PROVIDED RECORDS:

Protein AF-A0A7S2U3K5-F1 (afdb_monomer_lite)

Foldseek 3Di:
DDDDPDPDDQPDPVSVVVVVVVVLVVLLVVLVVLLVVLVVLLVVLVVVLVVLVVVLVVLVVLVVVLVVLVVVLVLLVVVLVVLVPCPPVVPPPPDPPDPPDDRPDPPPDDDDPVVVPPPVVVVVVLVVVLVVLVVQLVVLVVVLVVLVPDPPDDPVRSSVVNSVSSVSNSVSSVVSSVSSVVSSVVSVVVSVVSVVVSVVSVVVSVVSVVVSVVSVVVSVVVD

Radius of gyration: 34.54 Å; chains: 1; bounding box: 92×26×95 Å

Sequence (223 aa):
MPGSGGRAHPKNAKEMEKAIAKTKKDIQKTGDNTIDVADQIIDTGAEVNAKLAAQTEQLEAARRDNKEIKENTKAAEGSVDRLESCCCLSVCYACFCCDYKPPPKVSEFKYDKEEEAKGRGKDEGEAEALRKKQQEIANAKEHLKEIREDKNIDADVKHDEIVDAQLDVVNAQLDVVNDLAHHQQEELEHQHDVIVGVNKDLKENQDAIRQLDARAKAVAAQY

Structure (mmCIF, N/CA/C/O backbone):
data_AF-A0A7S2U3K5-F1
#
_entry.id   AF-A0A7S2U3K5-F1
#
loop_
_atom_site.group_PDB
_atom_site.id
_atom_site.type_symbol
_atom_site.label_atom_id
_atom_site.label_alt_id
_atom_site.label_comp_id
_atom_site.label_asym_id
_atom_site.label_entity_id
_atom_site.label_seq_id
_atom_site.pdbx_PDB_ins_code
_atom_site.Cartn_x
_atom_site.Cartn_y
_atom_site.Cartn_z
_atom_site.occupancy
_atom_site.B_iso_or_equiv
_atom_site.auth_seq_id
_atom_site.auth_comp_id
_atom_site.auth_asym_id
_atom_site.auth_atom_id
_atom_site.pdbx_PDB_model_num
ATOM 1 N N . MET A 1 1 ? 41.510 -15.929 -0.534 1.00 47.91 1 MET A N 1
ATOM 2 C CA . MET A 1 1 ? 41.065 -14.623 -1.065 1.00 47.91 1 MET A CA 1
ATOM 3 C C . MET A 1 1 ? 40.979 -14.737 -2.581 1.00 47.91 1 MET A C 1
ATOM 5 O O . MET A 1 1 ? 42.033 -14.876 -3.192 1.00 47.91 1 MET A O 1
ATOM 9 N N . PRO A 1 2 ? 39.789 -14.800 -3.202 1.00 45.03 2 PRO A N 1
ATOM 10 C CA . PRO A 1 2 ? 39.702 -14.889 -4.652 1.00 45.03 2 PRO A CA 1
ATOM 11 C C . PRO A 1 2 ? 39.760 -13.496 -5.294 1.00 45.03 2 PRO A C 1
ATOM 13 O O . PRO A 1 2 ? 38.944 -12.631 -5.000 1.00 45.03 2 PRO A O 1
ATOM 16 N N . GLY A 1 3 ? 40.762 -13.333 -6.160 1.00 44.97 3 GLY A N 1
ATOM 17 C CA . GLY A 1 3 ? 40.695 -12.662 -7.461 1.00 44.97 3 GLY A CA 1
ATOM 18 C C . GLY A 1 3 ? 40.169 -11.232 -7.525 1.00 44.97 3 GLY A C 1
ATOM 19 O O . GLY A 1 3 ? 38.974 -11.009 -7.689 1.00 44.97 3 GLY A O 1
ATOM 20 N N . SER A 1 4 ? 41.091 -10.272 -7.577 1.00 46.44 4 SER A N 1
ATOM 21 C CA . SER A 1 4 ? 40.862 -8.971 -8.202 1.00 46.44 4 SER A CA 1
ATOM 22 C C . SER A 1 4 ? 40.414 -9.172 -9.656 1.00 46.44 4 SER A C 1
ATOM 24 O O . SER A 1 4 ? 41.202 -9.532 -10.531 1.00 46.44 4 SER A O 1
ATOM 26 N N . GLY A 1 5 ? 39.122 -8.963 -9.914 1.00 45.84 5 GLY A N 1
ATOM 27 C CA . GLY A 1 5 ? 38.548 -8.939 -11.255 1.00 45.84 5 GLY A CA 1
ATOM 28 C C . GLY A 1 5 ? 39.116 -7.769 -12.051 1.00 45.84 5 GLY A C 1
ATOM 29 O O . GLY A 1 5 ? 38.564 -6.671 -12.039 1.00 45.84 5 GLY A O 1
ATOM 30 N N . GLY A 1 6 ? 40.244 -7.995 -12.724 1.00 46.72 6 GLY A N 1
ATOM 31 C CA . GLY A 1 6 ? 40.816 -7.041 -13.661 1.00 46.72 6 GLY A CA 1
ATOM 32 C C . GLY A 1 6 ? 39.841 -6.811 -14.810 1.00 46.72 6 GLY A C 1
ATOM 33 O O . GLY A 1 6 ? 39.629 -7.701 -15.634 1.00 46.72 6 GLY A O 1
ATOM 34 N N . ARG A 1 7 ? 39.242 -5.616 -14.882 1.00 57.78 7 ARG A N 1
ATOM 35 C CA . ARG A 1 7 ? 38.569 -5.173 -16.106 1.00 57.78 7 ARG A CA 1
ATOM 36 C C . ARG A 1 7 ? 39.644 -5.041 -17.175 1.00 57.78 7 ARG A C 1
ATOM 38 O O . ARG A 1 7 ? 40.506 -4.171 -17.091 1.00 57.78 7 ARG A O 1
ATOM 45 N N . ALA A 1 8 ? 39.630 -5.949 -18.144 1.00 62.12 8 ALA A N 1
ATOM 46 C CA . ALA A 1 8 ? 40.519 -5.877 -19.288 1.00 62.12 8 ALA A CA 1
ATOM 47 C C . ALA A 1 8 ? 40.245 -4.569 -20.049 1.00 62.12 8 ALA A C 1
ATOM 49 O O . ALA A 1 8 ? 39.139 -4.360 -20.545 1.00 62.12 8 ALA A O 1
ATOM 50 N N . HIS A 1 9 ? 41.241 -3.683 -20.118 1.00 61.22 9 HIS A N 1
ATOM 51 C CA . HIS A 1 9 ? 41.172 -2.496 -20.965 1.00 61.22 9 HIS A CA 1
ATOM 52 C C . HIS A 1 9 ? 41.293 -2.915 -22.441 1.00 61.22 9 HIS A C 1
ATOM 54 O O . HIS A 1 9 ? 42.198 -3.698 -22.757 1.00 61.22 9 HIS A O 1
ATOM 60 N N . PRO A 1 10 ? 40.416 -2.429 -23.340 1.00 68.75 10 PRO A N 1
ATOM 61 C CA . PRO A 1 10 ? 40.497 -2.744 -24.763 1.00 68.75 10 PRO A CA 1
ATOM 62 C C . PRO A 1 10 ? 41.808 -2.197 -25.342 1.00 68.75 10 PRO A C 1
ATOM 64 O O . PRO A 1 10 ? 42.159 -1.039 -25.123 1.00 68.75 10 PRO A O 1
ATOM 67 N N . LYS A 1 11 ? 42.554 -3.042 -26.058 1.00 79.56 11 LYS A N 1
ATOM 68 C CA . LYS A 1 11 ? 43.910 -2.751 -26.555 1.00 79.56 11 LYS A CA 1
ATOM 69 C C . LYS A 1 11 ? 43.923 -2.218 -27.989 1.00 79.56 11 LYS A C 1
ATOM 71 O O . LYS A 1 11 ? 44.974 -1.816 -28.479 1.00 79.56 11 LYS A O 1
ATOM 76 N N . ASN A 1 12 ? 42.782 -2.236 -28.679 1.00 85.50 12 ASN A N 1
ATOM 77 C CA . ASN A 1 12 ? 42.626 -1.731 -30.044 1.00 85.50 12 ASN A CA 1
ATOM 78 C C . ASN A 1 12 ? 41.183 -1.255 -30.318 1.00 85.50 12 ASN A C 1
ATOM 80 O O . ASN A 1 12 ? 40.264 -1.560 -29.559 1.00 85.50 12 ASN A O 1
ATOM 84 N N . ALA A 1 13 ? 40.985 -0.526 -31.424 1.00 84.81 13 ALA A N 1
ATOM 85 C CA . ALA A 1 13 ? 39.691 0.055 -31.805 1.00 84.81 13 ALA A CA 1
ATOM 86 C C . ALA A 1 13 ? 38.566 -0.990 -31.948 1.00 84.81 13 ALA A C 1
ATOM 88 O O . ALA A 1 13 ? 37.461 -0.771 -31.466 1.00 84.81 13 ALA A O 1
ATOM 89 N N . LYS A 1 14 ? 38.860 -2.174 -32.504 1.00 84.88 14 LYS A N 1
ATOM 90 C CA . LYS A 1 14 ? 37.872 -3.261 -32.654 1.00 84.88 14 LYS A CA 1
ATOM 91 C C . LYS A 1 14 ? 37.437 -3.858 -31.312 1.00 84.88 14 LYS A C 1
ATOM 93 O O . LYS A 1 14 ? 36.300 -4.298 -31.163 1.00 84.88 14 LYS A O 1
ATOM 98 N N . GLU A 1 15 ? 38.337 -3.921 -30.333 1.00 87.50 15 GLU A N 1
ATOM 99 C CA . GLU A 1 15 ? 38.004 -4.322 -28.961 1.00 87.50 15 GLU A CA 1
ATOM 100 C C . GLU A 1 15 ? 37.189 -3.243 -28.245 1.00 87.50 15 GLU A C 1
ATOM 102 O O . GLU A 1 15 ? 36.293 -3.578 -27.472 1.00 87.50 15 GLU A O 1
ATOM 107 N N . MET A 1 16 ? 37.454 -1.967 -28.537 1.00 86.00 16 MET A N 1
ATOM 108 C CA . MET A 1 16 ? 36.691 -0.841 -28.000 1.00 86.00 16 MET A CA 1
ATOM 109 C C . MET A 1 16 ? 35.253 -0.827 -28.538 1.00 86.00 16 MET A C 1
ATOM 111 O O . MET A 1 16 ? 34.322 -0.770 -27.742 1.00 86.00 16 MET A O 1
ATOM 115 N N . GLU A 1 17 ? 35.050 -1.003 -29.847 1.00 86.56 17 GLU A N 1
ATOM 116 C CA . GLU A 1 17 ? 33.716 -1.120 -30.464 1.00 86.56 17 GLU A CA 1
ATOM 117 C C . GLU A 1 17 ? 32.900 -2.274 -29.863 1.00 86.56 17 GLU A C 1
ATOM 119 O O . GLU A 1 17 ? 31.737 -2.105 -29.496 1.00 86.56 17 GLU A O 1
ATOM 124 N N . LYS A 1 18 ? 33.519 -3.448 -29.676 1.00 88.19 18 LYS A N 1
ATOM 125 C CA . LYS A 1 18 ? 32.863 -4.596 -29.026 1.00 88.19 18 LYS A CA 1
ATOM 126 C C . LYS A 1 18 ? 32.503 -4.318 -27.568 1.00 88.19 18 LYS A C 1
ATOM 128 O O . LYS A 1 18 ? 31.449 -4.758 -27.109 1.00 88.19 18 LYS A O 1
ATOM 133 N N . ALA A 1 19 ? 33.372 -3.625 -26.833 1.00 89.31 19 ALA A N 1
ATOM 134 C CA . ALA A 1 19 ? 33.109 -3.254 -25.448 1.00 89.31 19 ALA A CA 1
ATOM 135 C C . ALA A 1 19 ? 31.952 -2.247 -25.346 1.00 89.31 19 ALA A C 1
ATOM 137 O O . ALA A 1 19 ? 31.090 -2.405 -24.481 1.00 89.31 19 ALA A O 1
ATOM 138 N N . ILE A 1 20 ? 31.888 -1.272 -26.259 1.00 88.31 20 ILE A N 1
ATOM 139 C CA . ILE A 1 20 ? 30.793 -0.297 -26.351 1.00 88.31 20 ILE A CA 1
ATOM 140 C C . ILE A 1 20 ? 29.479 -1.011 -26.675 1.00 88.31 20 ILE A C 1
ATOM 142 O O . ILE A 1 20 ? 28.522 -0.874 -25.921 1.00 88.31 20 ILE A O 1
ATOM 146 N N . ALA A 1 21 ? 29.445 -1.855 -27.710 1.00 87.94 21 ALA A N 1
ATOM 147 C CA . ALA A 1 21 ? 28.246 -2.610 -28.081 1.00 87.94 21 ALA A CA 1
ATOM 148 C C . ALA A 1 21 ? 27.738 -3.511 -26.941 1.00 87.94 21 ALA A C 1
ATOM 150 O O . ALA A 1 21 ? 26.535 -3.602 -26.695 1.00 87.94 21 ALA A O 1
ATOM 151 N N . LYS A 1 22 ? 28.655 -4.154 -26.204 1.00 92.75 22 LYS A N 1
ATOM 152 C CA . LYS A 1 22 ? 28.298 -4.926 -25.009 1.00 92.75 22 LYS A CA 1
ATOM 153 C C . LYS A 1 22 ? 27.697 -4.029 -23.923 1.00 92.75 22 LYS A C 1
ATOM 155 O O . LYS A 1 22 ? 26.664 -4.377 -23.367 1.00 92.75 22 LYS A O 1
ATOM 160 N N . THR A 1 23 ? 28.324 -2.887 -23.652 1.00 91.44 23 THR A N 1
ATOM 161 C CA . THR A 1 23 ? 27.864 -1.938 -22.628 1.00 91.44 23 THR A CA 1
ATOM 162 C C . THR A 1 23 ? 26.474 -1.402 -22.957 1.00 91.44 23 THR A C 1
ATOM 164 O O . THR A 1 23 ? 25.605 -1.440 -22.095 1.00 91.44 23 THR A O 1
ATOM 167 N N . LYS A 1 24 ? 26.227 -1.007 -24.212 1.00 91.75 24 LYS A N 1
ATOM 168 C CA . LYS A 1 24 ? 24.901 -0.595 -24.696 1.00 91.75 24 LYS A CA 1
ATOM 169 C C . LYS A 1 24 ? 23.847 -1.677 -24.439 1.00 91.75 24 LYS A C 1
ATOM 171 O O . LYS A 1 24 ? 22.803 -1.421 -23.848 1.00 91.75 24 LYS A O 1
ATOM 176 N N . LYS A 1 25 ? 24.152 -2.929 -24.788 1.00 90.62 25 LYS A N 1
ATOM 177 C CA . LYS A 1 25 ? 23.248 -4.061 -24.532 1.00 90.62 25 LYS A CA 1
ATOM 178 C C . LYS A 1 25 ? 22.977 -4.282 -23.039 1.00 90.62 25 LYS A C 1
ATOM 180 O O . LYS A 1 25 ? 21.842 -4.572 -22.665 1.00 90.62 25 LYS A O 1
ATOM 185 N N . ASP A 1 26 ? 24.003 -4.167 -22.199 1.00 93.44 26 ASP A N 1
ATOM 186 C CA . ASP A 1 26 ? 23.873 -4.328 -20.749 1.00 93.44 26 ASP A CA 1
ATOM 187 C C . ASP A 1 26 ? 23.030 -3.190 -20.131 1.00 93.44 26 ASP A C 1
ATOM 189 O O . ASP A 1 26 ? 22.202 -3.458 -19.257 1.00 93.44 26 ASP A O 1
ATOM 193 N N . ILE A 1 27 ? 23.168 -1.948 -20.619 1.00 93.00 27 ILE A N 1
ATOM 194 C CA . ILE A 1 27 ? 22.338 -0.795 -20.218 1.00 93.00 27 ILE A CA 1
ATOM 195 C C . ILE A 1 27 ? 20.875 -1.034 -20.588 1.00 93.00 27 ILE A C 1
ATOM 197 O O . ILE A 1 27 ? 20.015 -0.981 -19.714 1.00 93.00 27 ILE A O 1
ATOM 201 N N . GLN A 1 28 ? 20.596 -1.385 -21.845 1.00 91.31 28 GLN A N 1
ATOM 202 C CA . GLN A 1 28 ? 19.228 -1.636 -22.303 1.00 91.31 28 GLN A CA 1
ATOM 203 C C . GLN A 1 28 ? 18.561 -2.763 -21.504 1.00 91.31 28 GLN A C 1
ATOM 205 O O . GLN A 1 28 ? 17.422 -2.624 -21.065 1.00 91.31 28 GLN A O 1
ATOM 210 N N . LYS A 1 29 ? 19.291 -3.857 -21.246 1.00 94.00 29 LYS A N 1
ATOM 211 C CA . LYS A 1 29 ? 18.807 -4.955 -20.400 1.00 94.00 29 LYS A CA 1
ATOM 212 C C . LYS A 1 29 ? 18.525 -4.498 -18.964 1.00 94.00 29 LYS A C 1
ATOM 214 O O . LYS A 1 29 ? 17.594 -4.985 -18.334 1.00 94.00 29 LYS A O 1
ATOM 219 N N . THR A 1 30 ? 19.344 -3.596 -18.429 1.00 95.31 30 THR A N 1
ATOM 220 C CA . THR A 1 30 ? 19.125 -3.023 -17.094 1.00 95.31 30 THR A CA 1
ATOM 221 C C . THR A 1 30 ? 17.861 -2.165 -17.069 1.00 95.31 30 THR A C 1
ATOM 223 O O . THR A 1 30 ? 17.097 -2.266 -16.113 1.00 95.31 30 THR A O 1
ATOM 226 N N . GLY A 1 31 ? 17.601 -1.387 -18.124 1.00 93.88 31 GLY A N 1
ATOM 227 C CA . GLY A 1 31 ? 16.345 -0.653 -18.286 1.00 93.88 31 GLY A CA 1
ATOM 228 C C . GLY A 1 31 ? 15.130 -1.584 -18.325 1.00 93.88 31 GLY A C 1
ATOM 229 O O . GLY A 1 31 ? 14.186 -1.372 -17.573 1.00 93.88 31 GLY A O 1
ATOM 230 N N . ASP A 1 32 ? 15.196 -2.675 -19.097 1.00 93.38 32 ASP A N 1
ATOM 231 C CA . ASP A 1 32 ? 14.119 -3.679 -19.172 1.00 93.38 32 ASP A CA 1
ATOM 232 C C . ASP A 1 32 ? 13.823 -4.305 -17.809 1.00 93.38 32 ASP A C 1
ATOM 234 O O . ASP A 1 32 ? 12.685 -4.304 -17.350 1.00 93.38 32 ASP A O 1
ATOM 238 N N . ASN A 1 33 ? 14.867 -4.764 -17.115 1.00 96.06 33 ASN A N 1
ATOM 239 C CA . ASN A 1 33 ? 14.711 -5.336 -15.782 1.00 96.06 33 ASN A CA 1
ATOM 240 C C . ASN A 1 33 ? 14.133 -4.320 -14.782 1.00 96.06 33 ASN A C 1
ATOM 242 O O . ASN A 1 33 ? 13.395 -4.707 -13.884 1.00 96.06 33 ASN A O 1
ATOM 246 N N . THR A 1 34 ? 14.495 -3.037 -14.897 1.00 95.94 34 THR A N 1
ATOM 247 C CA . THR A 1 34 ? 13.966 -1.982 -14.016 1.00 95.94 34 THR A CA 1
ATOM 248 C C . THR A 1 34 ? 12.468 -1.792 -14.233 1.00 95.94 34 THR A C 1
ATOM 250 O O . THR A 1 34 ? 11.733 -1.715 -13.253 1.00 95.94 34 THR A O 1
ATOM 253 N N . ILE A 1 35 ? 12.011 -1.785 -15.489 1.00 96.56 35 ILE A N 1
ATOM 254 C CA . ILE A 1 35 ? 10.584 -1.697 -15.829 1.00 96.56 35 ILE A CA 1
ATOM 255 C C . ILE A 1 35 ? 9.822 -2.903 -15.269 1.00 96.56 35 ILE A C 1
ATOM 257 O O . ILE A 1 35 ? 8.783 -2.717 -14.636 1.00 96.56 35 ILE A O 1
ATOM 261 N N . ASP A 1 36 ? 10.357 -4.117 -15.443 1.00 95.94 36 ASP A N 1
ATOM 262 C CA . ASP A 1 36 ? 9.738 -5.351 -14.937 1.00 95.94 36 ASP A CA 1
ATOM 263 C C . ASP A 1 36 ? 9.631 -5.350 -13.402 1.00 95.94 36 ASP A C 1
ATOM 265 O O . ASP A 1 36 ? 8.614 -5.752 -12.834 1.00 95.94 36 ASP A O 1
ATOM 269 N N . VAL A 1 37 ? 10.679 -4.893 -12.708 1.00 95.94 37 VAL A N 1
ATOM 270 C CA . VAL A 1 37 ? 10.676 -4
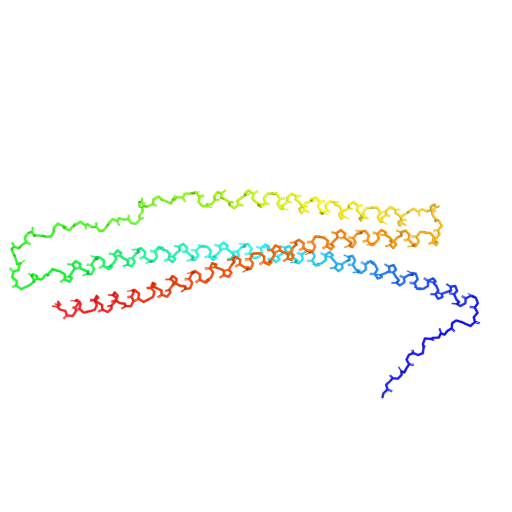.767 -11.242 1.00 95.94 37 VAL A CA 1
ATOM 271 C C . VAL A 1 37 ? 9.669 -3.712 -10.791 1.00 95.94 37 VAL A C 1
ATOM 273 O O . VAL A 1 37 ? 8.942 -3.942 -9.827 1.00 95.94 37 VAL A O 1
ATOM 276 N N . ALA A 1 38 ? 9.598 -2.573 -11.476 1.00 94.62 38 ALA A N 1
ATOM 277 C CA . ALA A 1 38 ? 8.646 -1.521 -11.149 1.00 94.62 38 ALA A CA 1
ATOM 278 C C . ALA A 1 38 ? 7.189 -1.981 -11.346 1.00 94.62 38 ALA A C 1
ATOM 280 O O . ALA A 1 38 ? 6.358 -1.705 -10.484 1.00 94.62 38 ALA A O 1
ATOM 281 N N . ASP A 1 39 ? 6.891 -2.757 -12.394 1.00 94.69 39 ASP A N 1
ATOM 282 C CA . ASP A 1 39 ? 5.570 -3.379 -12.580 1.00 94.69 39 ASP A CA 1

PROBLEM TO SOLVE: Going back to the entries above, set down exactly the lines that begin at the one with "ATOM 228 C C" and end at the one with "ATOM 238 N N", both included, and nothing else.

EXERCISE SOLUTION:
ATOM 228 C C . GLY A 1 31 ? 15.130 -1.584 -18.325 1.00 93.88 31 GLY A C 1
ATOM 229 O O . GLY A 1 31 ? 14.186 -1.372 -17.573 1.00 93.88 31 GLY A O 1
ATOM 230 N N . ASP A 1 32 ? 15.196 -2.675 -19.097 1.00 93.38 32 ASP A N 1
ATOM 231 C CA . ASP A 1 32 ? 14.119 -3.679 -19.172 1.00 93.38 32 ASP A CA 1
ATOM 232 C C . ASP A 1 32 ? 13.823 -4.305 -17.809 1.00 93.38 32 ASP A C 1
ATOM 234 O O . ASP A 1 32 ? 12.685 -4.304 -17.350 1.00 93.38 32 ASP A O 1
ATOM 238 N N . ASN A 1 33 ? 14.867 -4.764 -17.115 1.00 96.06 33 ASN A N 1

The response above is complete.